What needs to be done: Only one stretch of the data should be retyped: the lines from the line containing "ATOM 196 C C" through the line containing "ATOM 220 N N". Keep pictures out of it.

(Saved data entries)
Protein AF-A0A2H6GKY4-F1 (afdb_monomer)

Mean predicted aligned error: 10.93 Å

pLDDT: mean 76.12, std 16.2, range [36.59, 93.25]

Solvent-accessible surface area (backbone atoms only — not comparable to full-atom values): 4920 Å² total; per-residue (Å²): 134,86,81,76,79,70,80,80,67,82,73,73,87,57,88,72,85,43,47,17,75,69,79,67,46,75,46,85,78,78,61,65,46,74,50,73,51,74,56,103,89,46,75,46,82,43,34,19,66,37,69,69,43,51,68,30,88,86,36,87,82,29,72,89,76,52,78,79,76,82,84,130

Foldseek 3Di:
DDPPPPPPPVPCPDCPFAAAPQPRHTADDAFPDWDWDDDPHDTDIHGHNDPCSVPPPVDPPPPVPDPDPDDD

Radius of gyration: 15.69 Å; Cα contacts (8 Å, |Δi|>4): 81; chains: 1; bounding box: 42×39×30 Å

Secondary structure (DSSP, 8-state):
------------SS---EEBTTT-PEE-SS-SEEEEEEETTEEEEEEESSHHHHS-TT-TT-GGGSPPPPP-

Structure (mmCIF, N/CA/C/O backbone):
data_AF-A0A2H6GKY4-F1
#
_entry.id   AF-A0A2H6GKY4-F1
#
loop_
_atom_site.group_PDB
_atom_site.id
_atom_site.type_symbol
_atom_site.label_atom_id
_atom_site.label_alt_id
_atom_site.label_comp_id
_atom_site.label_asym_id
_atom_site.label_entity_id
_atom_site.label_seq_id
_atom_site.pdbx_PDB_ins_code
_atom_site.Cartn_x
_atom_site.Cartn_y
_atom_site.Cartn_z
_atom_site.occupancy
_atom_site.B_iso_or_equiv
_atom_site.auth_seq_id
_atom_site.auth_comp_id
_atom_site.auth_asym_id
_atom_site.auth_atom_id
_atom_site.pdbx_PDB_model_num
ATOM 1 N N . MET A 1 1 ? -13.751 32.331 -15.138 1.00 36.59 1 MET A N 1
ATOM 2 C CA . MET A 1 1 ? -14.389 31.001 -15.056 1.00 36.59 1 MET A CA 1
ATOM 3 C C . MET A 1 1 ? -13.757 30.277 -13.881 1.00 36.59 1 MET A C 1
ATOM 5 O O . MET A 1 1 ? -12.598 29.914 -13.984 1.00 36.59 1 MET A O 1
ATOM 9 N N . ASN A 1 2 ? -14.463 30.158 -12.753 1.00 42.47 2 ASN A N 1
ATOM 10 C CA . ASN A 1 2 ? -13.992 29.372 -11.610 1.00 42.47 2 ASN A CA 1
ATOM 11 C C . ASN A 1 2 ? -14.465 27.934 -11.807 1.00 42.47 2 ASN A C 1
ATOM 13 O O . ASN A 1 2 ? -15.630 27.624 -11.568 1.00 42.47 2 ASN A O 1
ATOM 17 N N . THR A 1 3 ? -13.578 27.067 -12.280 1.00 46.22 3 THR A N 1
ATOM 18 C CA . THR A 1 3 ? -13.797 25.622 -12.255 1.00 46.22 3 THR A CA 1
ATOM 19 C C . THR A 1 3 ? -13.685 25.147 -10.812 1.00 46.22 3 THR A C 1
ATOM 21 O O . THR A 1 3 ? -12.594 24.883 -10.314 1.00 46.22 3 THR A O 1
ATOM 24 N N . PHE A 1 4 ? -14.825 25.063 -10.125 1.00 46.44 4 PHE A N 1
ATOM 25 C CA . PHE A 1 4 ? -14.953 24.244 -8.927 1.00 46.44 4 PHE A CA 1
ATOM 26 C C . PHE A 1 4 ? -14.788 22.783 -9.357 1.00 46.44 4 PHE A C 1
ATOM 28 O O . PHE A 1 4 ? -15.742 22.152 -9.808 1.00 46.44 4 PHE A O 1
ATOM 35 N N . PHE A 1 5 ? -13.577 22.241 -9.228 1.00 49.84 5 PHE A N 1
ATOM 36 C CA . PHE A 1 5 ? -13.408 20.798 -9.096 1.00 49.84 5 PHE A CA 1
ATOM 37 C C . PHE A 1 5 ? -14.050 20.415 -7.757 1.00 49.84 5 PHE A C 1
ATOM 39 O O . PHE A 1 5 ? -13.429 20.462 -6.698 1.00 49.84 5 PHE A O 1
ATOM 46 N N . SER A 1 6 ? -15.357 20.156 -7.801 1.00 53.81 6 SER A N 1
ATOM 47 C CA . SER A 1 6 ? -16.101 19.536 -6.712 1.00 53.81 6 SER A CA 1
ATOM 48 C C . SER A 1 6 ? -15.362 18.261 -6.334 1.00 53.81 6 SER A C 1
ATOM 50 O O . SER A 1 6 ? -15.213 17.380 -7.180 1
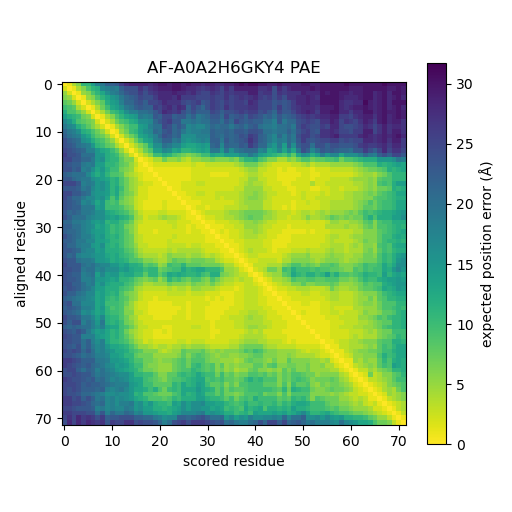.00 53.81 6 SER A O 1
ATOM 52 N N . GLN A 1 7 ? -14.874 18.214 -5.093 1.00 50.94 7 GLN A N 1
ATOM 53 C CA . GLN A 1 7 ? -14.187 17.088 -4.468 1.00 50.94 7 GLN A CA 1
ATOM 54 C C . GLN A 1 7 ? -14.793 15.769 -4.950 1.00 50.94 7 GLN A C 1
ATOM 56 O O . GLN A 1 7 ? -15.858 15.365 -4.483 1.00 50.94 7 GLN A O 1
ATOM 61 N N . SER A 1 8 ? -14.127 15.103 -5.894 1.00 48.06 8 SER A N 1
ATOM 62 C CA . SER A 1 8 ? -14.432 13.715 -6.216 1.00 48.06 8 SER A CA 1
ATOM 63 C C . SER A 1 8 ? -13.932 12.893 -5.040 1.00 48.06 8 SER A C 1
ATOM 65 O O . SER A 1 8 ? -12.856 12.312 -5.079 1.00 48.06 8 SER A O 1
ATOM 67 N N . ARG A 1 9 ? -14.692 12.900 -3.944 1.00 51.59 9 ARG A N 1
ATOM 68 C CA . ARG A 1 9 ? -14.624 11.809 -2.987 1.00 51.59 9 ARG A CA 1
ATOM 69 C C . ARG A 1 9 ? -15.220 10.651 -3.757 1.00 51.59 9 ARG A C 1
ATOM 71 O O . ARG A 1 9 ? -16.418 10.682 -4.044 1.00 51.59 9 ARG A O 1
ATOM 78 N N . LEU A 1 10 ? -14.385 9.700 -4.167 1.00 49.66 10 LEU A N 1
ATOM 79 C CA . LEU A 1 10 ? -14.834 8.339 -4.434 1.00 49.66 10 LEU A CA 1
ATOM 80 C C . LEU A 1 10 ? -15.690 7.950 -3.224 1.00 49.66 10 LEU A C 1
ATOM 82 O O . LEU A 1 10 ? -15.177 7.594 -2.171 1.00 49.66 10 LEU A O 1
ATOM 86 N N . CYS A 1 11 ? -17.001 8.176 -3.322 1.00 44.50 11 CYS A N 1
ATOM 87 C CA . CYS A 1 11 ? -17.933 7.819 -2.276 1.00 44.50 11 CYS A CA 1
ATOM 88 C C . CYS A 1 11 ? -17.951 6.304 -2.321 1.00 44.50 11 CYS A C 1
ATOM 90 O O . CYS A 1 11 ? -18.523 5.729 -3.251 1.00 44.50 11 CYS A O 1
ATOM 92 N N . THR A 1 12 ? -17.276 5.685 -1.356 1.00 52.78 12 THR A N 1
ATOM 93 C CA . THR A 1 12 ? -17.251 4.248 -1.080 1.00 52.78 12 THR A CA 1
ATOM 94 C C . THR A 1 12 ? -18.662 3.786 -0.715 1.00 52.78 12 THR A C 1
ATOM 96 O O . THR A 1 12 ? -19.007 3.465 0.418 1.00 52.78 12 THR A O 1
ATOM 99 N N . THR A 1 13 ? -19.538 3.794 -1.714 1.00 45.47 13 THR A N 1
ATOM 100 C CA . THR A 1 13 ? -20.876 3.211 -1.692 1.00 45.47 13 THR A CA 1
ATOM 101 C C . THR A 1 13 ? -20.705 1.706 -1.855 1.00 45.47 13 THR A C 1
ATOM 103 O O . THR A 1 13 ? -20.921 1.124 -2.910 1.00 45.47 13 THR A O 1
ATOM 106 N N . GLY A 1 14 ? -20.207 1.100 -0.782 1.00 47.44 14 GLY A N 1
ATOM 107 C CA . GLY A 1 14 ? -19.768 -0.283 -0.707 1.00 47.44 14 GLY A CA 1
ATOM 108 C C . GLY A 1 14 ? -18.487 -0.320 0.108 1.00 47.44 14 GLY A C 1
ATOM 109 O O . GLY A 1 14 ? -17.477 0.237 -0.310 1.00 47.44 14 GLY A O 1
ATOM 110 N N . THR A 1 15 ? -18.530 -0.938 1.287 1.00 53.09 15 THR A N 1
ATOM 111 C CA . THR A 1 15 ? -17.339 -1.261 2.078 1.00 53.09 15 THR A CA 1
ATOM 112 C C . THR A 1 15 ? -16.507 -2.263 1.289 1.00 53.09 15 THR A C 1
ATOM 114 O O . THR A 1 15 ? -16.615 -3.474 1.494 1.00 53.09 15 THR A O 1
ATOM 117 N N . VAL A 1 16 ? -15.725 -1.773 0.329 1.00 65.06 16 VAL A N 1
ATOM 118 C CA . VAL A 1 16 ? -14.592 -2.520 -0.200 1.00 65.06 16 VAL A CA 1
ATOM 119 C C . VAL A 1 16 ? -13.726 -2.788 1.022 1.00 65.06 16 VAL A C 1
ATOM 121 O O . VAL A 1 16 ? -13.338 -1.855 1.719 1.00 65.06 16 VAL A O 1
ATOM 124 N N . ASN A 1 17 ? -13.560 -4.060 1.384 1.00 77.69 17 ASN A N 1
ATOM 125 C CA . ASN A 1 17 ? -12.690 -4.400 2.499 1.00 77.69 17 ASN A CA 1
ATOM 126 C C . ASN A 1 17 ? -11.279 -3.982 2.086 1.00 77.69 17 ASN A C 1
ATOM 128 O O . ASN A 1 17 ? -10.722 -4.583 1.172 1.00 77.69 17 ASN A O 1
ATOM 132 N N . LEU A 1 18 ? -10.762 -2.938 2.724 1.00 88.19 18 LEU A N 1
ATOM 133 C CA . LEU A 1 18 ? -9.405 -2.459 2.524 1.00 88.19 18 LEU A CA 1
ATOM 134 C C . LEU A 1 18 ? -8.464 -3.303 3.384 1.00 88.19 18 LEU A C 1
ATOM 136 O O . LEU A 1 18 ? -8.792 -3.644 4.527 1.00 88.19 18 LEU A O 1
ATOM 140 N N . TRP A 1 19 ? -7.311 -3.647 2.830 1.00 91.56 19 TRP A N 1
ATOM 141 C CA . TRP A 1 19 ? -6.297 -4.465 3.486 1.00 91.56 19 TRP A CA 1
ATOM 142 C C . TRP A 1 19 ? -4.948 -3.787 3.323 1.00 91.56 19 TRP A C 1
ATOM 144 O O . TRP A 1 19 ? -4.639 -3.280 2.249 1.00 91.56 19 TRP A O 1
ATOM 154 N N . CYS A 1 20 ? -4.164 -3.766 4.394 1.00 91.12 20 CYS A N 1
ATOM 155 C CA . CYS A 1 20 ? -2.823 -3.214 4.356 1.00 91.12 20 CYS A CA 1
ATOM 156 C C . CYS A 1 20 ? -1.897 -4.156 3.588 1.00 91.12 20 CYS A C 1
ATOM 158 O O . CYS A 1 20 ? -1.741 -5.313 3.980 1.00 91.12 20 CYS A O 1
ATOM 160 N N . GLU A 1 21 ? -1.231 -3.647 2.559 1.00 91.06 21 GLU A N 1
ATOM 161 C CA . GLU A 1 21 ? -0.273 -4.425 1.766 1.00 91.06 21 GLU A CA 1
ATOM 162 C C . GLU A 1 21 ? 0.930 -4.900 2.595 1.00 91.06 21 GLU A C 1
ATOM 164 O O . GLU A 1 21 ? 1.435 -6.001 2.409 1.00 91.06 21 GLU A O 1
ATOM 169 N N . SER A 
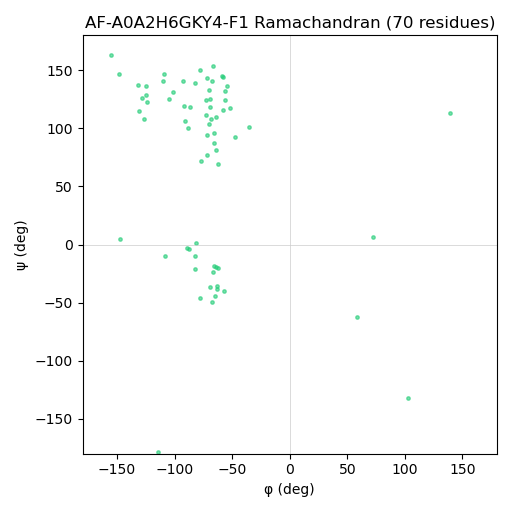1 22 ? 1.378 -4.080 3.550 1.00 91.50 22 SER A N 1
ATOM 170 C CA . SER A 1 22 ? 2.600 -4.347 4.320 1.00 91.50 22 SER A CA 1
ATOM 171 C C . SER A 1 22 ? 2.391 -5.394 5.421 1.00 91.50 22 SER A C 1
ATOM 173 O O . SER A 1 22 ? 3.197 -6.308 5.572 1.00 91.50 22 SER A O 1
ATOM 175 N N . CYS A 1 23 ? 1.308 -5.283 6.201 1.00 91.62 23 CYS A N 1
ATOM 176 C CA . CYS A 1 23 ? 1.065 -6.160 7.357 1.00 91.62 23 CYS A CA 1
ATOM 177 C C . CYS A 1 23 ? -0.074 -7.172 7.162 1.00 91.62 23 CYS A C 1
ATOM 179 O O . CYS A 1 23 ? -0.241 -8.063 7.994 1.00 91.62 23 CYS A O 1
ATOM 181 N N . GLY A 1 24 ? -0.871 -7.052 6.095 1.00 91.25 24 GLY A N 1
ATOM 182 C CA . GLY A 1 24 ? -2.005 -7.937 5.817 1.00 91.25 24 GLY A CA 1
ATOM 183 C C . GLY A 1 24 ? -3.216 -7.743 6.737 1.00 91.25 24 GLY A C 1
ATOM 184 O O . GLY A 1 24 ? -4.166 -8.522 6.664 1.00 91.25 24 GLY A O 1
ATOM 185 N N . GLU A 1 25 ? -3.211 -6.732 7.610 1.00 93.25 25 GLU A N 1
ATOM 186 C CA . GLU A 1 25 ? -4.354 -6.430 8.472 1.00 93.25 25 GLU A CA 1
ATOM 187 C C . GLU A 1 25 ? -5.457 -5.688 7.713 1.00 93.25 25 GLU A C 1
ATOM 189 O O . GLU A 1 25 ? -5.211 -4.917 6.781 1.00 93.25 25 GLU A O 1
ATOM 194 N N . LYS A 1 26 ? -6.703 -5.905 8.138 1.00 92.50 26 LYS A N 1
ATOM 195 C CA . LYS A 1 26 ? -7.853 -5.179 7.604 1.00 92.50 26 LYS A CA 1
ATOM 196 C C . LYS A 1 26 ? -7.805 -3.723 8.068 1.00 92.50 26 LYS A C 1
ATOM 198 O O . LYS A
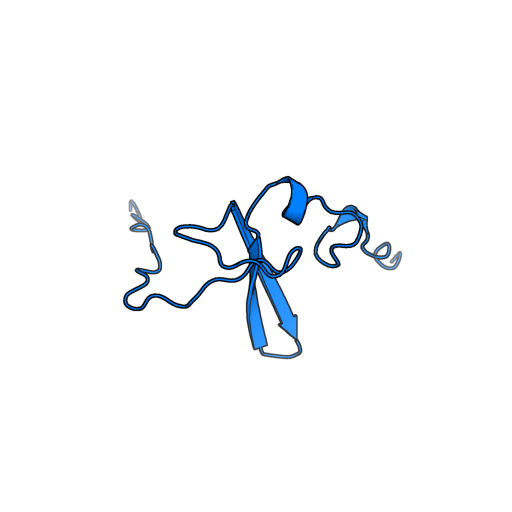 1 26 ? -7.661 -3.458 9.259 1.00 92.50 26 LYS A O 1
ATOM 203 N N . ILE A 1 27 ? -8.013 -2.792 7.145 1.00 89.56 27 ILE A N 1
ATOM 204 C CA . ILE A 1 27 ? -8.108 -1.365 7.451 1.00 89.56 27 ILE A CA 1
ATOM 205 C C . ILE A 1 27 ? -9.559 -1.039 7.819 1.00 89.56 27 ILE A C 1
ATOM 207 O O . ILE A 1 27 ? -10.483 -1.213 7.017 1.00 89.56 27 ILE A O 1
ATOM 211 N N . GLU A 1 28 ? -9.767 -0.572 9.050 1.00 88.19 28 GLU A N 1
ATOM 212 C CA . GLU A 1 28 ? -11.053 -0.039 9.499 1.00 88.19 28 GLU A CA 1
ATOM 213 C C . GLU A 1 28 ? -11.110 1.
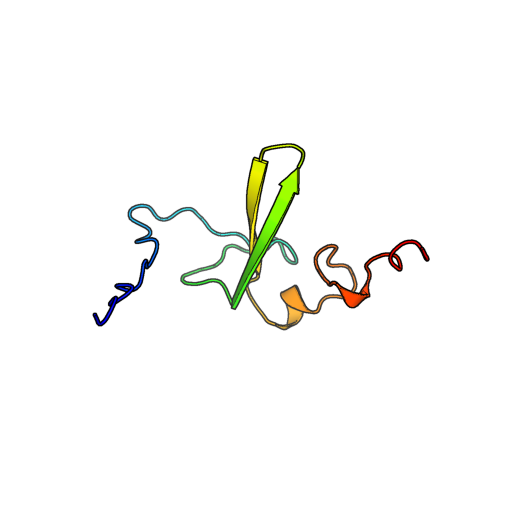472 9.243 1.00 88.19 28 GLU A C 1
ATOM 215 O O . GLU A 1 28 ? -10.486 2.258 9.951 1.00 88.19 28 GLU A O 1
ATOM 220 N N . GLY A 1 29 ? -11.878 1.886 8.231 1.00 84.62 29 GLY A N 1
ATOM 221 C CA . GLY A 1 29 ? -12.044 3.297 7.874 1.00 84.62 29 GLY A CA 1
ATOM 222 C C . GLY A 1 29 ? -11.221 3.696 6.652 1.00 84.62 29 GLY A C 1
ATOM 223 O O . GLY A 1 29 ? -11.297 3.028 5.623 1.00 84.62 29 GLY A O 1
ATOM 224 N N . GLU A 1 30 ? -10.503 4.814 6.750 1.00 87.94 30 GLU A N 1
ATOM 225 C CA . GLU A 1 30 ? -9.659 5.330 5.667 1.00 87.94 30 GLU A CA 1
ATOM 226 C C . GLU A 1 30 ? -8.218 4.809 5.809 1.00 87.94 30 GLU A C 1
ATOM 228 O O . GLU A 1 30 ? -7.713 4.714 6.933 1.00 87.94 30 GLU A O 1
...
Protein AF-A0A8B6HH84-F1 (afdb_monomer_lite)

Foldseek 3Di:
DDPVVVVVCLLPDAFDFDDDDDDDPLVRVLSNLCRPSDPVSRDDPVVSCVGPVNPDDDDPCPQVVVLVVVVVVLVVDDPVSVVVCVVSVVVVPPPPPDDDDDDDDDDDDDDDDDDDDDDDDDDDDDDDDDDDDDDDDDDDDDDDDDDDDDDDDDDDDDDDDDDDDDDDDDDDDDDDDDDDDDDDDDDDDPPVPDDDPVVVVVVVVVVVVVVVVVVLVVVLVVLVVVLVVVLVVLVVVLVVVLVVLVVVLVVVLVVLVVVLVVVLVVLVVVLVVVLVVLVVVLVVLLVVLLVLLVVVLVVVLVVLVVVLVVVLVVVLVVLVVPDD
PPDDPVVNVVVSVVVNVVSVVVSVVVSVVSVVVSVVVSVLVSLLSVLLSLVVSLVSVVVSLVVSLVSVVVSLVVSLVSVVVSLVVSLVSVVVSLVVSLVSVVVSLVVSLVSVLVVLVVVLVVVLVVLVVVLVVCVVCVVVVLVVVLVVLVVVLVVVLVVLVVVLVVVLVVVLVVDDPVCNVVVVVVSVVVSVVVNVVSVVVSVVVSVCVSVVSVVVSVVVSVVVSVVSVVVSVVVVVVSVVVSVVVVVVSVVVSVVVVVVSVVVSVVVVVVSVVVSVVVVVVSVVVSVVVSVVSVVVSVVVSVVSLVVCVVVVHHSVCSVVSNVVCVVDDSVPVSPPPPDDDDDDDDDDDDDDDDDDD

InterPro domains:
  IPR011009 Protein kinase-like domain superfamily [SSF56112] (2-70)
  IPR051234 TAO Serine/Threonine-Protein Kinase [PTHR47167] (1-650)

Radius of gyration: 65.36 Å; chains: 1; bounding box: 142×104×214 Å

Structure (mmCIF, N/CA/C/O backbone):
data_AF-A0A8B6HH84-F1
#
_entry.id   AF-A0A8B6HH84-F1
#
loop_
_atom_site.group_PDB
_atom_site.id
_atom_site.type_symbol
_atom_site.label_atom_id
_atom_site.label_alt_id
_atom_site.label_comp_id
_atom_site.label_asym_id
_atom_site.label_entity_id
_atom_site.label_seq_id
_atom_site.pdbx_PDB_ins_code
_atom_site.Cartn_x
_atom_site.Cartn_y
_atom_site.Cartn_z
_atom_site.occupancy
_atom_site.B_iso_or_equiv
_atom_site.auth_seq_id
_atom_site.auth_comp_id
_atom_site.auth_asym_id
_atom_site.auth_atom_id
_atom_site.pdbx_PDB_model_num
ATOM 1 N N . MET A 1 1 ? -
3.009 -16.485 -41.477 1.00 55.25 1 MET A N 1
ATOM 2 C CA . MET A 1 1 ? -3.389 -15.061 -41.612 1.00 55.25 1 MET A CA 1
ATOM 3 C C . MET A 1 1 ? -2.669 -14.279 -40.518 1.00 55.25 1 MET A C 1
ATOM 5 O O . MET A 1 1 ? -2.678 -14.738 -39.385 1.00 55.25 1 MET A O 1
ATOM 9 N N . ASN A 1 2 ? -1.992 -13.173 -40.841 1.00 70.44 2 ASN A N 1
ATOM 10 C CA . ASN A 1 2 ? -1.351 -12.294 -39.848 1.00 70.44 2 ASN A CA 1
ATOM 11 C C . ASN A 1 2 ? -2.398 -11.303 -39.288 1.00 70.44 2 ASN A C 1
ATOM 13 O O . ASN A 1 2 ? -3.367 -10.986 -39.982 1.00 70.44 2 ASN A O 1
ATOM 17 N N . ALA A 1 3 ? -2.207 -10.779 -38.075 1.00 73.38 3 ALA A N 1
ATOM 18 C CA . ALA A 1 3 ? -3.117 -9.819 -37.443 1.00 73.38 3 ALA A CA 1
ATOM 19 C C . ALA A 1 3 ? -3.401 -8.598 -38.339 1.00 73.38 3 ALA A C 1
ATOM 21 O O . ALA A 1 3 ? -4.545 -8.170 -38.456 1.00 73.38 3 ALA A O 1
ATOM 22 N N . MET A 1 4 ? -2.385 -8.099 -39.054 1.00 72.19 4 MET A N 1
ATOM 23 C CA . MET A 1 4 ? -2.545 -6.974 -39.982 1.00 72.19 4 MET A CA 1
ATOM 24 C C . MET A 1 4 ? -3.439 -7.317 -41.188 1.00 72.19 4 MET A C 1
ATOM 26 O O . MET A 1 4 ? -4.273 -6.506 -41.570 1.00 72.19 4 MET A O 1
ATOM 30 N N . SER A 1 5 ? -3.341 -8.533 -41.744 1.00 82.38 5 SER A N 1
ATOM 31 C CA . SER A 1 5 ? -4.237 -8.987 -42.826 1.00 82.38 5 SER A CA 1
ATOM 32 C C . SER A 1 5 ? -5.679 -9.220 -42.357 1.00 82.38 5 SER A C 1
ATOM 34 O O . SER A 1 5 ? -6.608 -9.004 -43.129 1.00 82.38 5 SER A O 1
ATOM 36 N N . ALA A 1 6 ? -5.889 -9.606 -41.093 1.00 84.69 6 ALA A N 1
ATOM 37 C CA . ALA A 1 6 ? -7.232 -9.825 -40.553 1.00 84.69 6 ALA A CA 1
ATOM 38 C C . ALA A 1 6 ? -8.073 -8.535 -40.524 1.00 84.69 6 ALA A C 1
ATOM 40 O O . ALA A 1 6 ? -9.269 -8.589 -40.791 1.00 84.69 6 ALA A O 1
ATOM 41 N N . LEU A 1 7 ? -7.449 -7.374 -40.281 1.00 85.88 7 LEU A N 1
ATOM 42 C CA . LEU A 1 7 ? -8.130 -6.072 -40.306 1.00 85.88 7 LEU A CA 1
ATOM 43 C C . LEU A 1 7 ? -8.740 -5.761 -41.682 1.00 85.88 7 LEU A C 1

Output of the exercise:
ATOM 196 C C . LYS A 1 26 ? -7.805 -3.723 8.068 1.00 92.50 26 LYS A C 1
ATOM 198 O O . LYS A
 1 26 ? -7.661 -3.458 9.259 1.00 92.50 26 LYS A O 1
ATOM 203 N N . ILE A 1 27 ? -8.013 -2.792 7.145 1.00 89.56 27 ILE A N 1
ATOM 204 C CA . ILE A 1 27 ? -8.108 -1.365 7.451 1.00 89.56 27 ILE A CA 1
ATOM 205 C C . ILE A 1 27 ? -9.559 -1.039 7.819 1.00 89.56 27 ILE A C 1
ATOM 207 O O . ILE A 1 27 ? -10.483 -1.213 7.017 1.00 89.56 27 ILE A O 1
ATOM 211 N N . GLU A 1 28 ? -9.767 -0.572 9.050 1.00 88.19 28 GLU A N 1
ATOM 212 C CA . GLU A 1 28 ? -11.053 -0.039 9.499 1.00 88.19 28 GLU A CA 1
ATOM 213 C C . GLU A 1 28 ? -11.110 1.
472 9.243 1.00 88.19 28 GLU A C 1
ATOM 215 O O . GLU A 1 28 ? -10.486 2.258 9.951 1.00 88.19 28 GLU A O 1
ATOM 220 N N . GLY A 1 29 ? -11.878 1.886 8.231 1.00 84.62 29 GLY A N 1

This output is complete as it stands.